In my previous post, I provided a more fully fledged version of the lifecycle curve that I use to discuss how activities change. I've spoken about this for many years but I thought I spend a little time focusing on a few nuances.
Today, I'll talk about the *aaS misconception - a pet hate of mine. The figure below shows the evolution of infrastructure through different stages. [The stages are outlined in the previous post]
Figure 1 - Lifecycle (click on image for higher resolution)
I'll note that service bureau's started back in the 1960s and we have a rich history of hosting companies which date well before the current "cloud" phenomenon. This causes a great deal of confusion over who and who isn't providing cloud.
The problem is the use of the *aaS terms such as Infrastructure as a Service. Infrastructure clouds aren't just about Infrastructure as a Service, they're about Infrastructure as a Utility Service.
Much of the confusion has been caused by the great renaming of utility computing to cloud, which is why I'm fairly consistent on the need to return to Parkhill's view of the world (Challenge of the Computer Utility, 1966).
Cloud exists because infrastructure has become ubiquitous and well defined enough to support the volume operations needed for provision of a commodity through utility services. The commodity part of the equation is vital to understanding what is happening and it provides the distinction between a VDC (virtual data centre) and cloud environments.
If you're building an infrastructure cloud (whether public or private) then I'll assume you've got multi-tenancy, APIs for creating instances, utility billing and you are probably using some form of virtualisation. Now, if this is the case then you're part of the way there, so go check out your data centre.
- your data centre is full of racks or containers each with volumes of highly commoditised servers
- you've stripped out almost all physical redundancy because frankly it's too expensive and only exists because of legacy architectural principles due to the high MTTR for replacement of equipment
- you're working on the principle of volume operations and provision of standardised "good enough" components with defined sizes of virtual servers
- the environment is heavily automated
- you're working hard to drive even greater standardisation and cost efficiencies
- you don't know where applications are running in your data centre and you don't care.
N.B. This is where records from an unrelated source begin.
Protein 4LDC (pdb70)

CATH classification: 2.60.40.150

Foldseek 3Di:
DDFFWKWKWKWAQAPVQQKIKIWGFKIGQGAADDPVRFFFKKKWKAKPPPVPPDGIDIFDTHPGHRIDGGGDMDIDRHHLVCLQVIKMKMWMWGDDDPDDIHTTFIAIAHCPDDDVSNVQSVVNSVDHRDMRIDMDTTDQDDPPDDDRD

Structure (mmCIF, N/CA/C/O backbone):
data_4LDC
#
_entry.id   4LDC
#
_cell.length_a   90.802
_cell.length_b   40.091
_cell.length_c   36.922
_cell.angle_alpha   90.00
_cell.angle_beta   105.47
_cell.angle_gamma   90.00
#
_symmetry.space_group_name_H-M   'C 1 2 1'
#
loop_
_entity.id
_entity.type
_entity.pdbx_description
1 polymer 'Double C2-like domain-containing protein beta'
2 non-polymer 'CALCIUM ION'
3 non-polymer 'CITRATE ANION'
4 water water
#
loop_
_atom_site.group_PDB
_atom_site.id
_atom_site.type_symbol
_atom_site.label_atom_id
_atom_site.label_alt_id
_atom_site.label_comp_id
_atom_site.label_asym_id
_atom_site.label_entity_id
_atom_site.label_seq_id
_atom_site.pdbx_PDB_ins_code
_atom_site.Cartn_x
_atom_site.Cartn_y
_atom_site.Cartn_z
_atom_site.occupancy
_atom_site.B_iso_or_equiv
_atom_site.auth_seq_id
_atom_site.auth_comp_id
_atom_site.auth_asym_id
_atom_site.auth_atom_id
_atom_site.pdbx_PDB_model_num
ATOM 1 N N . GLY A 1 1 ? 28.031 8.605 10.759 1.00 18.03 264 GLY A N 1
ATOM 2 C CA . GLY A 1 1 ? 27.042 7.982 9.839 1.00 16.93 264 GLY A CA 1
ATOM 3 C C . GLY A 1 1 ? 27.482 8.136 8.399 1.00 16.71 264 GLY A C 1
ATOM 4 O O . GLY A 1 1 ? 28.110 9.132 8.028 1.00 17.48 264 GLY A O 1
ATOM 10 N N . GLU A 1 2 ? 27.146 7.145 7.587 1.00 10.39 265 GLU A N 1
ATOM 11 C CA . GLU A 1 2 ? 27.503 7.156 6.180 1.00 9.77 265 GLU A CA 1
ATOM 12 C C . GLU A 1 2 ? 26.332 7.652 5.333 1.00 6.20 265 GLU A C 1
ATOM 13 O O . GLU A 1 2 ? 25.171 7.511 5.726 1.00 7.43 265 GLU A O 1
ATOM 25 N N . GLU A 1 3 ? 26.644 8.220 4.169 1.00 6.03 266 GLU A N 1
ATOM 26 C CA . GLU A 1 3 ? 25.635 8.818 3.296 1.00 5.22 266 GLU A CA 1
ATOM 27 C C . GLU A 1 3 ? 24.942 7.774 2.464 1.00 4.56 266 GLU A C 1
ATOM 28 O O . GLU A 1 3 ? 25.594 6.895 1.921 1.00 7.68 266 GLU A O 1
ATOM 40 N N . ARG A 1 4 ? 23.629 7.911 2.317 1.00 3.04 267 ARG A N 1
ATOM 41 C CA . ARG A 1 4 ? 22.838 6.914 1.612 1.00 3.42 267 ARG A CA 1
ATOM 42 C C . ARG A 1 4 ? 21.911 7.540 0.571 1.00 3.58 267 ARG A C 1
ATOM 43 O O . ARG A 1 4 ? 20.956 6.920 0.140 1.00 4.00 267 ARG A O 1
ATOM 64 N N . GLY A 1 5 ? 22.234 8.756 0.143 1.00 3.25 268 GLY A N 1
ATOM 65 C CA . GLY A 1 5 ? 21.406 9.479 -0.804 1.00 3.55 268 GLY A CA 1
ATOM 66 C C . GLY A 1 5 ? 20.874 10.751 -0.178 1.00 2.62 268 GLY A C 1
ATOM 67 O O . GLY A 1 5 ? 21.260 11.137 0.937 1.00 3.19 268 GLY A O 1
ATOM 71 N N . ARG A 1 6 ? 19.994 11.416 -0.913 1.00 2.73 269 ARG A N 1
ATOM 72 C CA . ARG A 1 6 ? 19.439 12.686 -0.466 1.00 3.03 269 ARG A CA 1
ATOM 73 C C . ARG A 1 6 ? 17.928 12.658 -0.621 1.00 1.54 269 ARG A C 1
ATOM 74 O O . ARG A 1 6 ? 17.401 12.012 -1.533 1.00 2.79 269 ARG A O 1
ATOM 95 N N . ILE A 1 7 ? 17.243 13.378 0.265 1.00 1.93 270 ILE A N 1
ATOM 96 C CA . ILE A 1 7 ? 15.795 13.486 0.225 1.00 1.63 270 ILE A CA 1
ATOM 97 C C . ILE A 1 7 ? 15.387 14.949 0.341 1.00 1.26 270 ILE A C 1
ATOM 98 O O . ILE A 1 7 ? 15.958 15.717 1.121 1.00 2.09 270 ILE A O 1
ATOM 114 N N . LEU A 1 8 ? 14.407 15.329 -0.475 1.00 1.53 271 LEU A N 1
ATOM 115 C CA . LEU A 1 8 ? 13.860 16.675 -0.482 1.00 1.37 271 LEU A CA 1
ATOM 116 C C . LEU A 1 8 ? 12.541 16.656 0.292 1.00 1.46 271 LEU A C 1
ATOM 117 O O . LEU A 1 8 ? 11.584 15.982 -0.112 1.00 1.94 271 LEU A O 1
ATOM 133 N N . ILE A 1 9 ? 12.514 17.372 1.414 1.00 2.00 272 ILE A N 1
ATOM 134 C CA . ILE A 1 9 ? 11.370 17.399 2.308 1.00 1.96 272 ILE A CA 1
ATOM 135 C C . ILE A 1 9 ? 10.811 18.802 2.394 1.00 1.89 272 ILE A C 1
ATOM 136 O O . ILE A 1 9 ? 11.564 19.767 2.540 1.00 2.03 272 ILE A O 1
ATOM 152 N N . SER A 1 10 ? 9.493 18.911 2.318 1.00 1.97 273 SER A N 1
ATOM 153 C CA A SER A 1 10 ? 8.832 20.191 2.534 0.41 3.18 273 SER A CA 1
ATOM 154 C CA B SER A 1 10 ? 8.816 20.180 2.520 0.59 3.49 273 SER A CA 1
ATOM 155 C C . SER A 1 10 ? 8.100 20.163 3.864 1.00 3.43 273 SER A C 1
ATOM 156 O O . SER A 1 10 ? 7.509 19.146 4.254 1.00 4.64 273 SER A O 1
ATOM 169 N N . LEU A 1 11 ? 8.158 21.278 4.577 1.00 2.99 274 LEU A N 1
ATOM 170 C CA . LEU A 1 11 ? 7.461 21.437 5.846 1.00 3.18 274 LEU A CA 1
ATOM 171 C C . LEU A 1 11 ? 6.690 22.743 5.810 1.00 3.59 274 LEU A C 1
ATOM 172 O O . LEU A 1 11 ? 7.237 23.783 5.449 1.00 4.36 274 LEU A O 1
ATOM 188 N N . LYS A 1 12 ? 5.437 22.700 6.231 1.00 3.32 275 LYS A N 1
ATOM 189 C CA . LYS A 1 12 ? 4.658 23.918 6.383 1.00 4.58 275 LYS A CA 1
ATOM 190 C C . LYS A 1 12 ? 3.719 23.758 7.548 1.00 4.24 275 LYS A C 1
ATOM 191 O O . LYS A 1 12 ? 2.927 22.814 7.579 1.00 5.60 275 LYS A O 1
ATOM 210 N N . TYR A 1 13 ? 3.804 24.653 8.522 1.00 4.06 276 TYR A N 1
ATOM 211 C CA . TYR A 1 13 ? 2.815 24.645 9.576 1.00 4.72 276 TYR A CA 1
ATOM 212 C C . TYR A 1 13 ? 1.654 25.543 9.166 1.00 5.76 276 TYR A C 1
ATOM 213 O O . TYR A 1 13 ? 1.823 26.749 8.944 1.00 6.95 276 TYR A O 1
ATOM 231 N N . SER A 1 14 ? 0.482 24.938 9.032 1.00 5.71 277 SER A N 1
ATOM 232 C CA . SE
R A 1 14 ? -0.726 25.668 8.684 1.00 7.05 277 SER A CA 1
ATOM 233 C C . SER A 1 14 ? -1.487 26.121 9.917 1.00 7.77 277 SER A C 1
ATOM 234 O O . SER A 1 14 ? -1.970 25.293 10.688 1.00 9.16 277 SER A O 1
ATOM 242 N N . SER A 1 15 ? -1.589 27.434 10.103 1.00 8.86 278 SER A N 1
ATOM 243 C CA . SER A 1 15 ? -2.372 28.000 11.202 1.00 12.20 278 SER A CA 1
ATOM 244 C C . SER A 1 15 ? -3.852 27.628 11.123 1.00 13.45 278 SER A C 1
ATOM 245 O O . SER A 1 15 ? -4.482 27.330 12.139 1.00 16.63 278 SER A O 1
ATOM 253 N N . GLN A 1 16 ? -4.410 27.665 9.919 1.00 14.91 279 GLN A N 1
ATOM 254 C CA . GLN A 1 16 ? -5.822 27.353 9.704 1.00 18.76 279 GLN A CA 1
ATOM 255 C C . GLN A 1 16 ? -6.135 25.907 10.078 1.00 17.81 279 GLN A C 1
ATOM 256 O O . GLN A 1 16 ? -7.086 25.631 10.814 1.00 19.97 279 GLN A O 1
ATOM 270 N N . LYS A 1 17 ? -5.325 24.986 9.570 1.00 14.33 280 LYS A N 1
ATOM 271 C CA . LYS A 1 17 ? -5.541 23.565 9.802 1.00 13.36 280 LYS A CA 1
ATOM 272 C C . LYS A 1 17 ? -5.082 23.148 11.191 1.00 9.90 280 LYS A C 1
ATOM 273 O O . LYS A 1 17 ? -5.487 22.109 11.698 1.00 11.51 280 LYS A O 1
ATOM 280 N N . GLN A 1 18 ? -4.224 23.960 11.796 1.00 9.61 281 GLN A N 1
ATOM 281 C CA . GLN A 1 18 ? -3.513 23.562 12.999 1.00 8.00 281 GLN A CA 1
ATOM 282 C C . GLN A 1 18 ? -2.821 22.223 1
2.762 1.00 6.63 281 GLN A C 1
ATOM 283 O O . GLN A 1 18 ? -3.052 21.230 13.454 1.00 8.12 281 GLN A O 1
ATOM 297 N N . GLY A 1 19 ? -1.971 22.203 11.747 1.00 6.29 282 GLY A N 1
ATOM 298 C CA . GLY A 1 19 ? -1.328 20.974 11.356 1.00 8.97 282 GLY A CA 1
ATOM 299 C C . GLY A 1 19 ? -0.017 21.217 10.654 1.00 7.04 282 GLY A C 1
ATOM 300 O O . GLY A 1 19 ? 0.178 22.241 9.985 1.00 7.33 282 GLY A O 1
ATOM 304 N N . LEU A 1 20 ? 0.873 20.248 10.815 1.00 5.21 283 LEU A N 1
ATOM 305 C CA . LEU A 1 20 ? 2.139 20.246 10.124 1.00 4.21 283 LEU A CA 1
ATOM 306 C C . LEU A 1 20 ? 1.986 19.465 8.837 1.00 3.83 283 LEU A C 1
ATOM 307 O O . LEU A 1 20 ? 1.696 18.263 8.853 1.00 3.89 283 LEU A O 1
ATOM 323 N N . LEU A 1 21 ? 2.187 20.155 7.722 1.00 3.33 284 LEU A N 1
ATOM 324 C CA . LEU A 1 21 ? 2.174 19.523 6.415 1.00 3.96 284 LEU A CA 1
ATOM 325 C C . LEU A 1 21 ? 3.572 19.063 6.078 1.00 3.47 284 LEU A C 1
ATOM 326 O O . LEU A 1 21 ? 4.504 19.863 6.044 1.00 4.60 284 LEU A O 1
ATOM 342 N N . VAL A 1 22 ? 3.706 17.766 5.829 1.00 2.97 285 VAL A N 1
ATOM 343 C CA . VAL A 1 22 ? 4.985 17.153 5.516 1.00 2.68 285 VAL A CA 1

- you don't care if a single server dies
... then you're treating infrastructure like a commodity and you're running a cloud.
The economies of scale you can make with your cloud will vary according to size, this is something you've come to accept. But when dealing with scale you should be looking at :-
- operating not on the basis of servers but of racks or containers i.e. when enough of a rack is dead you pull it out and replace it with a new one
- your TCO (incl hardware/software/people/power/building ...) for providing a standard virtual server is probably somewhere between $200 - $400 per annum and you're trying to make it less.
Obviously, you might make compromises for reasons of short term educational barriers (i.e. to encourage adoption). Examples include: you might want the ability to know where an application is running or to move an application from one server to another or you might even have a highly resilient section to cope with many legacy systems that have developed with old architectural principles such as Scale-up and N+1. Whilst these are valuable short term measures and there will be many niche markets carved out based upon such capabilities, they incur costs and ultimately aren't needed.
Cost and variability are what you want to drive out of the system ... that's the whole point about a utility.